EXTRACTED RECORDS below:
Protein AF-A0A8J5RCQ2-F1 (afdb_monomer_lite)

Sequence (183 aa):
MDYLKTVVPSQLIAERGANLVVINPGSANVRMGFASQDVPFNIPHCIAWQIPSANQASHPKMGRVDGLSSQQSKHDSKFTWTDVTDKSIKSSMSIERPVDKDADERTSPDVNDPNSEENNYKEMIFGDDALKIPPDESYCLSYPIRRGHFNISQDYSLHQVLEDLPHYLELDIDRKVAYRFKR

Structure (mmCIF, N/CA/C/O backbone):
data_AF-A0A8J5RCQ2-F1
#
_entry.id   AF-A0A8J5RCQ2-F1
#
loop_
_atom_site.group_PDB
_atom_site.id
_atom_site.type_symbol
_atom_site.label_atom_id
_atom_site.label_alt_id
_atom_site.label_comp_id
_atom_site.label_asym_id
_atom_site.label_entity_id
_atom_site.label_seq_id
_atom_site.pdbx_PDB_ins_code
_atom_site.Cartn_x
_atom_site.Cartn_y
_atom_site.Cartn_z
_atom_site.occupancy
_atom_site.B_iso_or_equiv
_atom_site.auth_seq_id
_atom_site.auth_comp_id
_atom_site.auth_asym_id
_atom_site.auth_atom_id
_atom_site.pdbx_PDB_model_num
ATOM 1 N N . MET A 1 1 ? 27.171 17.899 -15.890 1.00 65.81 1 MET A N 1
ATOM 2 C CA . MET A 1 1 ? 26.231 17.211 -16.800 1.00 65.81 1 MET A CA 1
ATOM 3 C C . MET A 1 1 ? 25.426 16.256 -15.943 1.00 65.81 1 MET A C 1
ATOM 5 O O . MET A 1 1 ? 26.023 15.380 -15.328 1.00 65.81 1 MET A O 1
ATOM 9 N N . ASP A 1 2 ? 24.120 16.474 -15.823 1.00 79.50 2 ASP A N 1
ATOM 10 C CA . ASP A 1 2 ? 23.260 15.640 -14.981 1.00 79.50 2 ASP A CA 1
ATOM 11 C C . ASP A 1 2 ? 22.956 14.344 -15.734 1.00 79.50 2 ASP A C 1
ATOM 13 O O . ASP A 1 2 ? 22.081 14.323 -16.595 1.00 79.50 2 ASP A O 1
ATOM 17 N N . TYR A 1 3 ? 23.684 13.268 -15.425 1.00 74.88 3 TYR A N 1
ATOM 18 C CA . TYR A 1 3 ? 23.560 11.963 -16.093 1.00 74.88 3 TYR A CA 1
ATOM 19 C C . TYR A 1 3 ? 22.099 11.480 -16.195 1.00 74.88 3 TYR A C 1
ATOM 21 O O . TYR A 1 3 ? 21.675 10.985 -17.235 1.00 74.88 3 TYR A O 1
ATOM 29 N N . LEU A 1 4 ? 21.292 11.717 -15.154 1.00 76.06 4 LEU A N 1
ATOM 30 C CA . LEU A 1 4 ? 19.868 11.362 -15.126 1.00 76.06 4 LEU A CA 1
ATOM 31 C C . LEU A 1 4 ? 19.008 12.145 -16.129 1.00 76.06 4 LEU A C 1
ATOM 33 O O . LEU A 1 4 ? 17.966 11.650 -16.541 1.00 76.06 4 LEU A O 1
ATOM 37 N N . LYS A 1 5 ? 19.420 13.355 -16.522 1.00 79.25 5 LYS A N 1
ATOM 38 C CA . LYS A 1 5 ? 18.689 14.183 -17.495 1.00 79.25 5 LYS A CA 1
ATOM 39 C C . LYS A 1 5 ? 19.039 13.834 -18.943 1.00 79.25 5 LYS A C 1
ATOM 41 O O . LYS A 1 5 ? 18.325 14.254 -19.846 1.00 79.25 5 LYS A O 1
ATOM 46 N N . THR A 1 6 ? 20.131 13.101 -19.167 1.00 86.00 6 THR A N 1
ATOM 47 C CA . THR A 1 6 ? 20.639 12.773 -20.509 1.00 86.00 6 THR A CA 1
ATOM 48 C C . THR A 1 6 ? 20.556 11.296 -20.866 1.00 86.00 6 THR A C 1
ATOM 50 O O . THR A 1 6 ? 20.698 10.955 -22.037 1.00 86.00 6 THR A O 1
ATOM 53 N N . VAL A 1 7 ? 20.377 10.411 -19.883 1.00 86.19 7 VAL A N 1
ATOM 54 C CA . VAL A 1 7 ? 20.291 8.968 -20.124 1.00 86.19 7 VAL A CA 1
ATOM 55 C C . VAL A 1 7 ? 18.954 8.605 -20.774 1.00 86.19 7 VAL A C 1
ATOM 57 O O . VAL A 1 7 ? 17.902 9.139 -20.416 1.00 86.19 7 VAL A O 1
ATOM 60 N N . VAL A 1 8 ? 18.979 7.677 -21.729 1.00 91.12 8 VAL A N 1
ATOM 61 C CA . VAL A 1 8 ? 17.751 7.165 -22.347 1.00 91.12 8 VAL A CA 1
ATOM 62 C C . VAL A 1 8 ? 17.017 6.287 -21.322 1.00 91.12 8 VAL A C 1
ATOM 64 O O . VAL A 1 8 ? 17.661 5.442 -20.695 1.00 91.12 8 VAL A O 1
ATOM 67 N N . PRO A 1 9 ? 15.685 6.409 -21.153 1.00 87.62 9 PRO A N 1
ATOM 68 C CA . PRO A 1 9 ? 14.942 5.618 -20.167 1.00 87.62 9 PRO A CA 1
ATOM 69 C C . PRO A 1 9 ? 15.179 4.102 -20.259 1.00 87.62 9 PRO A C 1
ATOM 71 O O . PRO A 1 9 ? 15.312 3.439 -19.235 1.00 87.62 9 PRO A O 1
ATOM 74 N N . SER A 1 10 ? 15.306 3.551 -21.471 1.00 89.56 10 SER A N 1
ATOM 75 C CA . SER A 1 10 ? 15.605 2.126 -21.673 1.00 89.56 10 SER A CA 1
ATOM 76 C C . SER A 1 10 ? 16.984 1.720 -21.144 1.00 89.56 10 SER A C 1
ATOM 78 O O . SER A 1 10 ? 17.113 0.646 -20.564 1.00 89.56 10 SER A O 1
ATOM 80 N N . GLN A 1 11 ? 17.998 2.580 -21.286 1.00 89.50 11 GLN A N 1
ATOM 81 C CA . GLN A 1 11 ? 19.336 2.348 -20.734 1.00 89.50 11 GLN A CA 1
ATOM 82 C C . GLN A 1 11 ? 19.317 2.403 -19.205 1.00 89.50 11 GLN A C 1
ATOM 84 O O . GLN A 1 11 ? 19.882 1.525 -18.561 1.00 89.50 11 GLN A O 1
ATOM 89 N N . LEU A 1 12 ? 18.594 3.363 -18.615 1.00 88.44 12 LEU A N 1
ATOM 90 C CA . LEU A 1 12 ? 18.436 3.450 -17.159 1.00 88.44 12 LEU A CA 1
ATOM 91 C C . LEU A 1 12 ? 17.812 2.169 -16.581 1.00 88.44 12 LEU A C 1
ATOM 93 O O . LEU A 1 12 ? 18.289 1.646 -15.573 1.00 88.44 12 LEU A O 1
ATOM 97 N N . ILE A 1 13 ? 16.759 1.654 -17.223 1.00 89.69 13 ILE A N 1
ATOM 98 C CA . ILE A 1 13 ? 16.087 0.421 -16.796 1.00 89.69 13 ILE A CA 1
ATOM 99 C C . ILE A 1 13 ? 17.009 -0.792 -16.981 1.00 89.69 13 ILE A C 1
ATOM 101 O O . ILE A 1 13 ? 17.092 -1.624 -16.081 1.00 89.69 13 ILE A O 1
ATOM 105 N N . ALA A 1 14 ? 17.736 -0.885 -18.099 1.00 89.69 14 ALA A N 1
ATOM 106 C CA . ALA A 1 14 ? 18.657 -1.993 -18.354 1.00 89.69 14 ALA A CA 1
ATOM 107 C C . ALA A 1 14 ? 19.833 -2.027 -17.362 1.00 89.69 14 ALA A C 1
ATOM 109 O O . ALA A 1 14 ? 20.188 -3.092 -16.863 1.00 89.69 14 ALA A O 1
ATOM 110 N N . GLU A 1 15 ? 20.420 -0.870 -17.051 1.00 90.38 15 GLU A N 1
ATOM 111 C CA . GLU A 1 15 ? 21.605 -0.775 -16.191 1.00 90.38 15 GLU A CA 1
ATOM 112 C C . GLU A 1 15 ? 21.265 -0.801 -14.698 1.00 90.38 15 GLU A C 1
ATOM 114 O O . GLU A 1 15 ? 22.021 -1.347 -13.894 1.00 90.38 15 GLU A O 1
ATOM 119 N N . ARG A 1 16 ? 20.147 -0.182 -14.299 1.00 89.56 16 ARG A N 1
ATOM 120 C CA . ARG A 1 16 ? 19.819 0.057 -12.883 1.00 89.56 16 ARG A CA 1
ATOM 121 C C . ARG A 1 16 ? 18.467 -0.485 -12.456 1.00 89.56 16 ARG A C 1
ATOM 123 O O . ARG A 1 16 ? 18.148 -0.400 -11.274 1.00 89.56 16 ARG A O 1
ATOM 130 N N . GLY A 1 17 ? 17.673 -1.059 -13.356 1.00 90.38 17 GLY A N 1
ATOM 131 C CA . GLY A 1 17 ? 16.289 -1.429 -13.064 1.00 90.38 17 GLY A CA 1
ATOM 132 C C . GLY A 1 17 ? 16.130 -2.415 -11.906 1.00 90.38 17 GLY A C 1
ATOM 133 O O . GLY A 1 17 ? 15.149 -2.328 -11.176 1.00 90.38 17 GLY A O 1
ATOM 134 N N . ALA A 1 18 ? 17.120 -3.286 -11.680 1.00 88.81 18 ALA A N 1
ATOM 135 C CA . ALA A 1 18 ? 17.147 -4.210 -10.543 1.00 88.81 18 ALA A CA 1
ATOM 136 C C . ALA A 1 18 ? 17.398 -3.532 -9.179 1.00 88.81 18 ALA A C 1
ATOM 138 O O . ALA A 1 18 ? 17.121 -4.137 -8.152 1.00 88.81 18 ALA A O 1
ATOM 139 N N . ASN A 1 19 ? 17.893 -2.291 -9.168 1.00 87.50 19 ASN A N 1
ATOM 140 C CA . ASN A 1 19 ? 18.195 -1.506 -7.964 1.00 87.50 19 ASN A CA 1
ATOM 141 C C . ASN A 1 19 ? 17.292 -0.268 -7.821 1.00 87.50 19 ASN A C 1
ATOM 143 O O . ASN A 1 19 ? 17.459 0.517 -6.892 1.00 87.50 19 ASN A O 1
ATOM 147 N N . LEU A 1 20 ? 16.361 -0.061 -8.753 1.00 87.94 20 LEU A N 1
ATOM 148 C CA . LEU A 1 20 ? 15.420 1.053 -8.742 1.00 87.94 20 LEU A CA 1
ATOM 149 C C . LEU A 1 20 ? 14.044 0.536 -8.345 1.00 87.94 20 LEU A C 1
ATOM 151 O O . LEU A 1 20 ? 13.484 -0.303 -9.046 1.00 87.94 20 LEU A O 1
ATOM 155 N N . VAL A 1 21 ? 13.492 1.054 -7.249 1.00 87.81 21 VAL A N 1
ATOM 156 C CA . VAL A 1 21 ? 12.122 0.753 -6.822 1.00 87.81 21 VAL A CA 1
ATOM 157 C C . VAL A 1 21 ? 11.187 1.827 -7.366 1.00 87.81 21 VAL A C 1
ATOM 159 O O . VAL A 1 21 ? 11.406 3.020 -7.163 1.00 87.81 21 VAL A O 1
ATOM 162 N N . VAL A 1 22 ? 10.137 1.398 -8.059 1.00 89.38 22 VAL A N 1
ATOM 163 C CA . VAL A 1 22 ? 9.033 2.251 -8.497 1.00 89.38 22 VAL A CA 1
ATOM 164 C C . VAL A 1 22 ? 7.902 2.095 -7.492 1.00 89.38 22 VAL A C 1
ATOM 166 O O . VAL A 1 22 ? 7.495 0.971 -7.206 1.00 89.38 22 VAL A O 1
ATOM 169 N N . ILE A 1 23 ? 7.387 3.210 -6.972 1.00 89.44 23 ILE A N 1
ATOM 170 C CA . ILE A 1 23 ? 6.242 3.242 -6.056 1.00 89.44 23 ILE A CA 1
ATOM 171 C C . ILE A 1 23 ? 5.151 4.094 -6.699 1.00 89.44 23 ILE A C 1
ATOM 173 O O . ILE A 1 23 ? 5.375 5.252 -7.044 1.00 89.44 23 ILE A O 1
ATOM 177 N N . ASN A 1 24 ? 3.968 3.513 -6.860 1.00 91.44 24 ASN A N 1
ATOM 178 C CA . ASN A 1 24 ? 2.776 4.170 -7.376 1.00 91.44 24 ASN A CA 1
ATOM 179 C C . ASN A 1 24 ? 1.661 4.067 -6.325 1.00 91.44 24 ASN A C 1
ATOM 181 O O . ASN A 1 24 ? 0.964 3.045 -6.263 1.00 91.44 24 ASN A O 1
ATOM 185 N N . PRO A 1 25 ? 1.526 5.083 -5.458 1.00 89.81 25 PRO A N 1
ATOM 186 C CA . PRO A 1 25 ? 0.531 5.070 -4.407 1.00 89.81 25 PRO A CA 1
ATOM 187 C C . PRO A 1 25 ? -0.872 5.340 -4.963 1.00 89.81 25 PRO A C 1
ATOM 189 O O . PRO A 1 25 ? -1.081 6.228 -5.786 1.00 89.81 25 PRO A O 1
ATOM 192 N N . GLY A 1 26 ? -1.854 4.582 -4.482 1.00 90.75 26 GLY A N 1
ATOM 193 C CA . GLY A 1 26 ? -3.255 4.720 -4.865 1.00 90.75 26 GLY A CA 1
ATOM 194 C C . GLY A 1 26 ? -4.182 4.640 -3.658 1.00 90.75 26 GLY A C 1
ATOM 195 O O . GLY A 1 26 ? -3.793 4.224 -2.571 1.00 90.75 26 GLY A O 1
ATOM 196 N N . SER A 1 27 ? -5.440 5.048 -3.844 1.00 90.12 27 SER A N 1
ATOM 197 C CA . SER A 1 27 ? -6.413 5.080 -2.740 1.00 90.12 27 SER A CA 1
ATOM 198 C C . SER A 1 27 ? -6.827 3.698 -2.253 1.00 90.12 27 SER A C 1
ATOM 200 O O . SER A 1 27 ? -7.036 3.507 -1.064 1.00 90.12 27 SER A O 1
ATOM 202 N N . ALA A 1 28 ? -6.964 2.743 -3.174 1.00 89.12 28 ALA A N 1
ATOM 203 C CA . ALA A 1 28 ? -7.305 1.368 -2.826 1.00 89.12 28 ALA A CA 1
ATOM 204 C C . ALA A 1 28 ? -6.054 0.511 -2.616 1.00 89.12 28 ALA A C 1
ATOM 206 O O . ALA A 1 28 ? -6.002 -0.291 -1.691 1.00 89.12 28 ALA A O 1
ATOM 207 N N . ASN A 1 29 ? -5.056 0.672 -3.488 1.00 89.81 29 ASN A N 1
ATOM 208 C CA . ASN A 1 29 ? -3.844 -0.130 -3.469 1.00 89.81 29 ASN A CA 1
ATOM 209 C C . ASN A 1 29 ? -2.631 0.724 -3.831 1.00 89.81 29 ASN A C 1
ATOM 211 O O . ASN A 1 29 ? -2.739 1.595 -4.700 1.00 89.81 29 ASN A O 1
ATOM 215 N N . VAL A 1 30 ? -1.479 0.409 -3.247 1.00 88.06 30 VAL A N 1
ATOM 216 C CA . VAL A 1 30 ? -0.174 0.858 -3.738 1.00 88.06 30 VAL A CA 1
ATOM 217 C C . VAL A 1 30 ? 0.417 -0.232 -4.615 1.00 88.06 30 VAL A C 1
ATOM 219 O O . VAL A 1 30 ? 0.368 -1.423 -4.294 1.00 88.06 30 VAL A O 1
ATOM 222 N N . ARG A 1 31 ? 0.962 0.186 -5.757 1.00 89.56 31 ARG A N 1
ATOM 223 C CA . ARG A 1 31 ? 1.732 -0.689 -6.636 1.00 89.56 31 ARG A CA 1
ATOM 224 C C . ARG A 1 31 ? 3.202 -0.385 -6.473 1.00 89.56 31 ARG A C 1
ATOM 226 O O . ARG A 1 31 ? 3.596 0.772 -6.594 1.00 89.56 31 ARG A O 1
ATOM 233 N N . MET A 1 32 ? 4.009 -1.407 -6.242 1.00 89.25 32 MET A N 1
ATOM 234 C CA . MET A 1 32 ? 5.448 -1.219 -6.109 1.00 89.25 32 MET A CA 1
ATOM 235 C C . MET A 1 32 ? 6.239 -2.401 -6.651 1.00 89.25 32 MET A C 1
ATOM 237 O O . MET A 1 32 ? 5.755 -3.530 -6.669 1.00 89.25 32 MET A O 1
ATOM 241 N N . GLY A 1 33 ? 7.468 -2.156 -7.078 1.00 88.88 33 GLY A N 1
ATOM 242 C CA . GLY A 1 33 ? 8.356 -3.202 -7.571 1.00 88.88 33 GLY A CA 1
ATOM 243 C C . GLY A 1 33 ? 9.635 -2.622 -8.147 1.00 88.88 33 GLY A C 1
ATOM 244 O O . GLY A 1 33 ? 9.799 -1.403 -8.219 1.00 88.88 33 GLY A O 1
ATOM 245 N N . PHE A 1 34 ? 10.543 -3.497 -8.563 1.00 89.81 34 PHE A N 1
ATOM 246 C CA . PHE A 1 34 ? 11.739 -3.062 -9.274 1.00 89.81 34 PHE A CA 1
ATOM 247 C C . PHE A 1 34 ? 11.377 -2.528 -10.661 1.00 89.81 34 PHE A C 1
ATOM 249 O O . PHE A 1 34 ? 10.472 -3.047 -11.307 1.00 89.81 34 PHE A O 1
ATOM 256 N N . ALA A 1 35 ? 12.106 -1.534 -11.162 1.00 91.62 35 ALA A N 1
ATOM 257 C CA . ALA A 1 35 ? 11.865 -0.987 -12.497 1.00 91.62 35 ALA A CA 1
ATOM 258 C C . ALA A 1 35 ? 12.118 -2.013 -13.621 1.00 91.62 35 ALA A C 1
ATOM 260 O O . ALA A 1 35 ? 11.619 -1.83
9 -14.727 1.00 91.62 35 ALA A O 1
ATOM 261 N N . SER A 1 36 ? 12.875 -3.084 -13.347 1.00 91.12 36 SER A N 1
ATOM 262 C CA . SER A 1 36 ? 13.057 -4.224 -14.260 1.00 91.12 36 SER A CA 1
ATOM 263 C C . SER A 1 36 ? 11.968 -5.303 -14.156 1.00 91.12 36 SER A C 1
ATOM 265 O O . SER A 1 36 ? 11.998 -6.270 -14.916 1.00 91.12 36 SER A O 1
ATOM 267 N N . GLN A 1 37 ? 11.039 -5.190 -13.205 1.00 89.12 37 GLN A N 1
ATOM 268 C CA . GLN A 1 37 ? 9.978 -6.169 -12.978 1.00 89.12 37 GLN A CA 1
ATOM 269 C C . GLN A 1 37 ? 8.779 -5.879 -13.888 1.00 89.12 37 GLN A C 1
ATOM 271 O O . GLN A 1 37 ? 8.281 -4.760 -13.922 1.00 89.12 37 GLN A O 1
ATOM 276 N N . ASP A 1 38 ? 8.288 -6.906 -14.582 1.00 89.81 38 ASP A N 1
End of EXTRACTED RECORDS.
EXTRACTED RECORDS below:
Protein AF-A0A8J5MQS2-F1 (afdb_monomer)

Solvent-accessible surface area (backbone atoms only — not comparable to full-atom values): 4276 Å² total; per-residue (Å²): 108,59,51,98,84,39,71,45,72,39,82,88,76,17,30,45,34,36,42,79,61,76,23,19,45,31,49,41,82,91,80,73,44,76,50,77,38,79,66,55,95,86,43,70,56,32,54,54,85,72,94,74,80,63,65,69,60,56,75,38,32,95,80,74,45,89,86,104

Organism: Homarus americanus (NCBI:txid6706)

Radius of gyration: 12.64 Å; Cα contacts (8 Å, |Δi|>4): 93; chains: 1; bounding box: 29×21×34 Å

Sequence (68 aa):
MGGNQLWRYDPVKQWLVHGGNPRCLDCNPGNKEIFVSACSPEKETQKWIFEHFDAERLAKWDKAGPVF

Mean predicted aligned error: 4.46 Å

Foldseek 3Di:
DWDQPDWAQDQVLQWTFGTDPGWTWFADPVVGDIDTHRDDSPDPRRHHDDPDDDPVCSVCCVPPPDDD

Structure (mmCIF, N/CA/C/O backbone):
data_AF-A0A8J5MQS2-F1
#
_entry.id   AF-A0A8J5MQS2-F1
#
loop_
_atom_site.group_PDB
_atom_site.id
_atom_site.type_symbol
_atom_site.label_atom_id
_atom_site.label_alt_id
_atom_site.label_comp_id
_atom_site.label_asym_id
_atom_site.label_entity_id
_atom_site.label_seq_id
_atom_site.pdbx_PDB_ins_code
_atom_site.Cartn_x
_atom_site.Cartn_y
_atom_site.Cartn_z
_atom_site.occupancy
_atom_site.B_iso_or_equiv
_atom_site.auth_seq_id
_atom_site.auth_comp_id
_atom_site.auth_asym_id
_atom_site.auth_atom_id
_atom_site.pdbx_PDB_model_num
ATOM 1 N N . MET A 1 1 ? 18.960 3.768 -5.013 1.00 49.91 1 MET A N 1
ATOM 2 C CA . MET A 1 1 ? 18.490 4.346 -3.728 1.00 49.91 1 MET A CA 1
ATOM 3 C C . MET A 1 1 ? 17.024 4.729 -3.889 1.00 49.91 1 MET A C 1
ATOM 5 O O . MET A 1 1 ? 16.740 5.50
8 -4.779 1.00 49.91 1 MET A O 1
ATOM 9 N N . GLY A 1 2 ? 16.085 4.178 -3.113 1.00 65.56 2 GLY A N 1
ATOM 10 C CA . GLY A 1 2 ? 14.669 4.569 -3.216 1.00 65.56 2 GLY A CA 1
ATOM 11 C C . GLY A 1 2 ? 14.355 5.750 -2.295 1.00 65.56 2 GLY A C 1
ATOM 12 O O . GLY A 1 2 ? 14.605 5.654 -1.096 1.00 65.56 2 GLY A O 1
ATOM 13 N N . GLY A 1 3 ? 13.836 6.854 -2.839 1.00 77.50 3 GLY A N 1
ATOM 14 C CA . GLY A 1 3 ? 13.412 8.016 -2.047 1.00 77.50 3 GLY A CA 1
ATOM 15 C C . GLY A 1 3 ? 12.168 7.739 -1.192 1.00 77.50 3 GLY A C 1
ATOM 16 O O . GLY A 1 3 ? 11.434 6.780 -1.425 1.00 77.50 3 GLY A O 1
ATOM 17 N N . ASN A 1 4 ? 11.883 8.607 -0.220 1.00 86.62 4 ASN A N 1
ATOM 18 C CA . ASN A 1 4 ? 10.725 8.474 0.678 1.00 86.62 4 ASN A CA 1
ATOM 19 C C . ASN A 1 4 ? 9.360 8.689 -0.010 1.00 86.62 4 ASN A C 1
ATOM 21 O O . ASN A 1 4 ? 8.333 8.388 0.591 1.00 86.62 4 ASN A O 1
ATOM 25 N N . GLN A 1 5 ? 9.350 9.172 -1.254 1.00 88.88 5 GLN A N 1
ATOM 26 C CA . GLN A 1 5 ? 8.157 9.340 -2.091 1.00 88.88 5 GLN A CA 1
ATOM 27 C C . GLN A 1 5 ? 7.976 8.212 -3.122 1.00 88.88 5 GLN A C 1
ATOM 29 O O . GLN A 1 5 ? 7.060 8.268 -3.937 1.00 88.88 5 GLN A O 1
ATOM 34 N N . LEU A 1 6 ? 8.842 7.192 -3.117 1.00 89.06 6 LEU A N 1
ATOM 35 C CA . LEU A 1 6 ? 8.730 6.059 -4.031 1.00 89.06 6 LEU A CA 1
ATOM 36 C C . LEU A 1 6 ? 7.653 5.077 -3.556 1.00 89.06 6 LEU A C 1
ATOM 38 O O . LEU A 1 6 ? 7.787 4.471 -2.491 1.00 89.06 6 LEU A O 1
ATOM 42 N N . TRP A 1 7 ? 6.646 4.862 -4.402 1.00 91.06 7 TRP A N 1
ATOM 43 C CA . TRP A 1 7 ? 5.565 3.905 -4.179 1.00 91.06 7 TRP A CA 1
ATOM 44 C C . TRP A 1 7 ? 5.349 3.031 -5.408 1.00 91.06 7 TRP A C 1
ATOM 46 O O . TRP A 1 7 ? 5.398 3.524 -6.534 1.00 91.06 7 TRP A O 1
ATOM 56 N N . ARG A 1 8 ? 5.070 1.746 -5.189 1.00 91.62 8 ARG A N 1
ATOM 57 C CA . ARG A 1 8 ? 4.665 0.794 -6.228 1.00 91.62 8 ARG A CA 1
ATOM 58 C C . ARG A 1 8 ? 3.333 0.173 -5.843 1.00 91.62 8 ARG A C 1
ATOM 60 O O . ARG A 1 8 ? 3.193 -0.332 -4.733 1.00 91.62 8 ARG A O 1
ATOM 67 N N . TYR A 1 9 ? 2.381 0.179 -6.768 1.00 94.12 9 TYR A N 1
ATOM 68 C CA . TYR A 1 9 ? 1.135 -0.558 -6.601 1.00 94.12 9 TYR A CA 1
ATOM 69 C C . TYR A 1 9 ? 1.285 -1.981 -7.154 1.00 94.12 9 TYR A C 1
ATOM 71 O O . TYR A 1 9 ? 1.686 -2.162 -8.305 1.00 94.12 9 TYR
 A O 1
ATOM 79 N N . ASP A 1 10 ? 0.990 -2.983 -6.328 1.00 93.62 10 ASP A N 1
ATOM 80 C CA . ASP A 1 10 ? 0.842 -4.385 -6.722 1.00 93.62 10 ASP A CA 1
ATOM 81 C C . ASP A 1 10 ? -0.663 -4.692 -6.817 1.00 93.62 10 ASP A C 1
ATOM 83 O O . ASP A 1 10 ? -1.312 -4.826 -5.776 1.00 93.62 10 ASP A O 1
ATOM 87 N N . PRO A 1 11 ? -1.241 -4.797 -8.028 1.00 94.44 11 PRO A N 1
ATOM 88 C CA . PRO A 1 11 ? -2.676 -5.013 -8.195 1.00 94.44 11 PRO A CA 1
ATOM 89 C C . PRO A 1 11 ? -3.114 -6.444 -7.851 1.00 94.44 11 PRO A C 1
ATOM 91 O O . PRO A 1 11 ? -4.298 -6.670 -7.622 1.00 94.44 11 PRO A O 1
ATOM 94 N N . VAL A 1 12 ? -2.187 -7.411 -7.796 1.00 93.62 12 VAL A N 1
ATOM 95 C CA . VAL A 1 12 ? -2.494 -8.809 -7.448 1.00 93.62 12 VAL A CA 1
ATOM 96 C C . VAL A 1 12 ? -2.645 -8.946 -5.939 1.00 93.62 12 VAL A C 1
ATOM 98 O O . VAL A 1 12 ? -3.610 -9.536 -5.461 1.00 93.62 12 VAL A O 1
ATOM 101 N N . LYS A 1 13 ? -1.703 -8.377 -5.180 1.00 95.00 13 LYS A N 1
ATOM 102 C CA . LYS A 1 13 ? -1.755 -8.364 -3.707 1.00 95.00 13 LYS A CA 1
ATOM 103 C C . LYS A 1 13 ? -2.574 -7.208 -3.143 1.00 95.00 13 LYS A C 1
End of EXTRACTED RECORDS.
WORK TO BE COMPLETED: Going back to the entries above, set down exactly the lines that begin at the one with "ATOM 1 N N . MET A 1 1 ? 27.171" and end at the one with "ATOM 3 C C . MET A 1 1 ? 25.426", both included, and nothing else.

RESULT FOR THIS EXERCISE:
ATOM 1 N N . MET A 1 1 ? 27.171 17.899 -15.890 1.00 65.81 1 MET A N 1
ATOM 2 C CA . MET A 1 1 ? 26.231 17.211 -16.800 1.00 65.81 1 MET A CA 1
ATOM 3 C C . MET A 1 1 ? 25.426 16.256 -15.943 1.00 65.81 1 MET A C 1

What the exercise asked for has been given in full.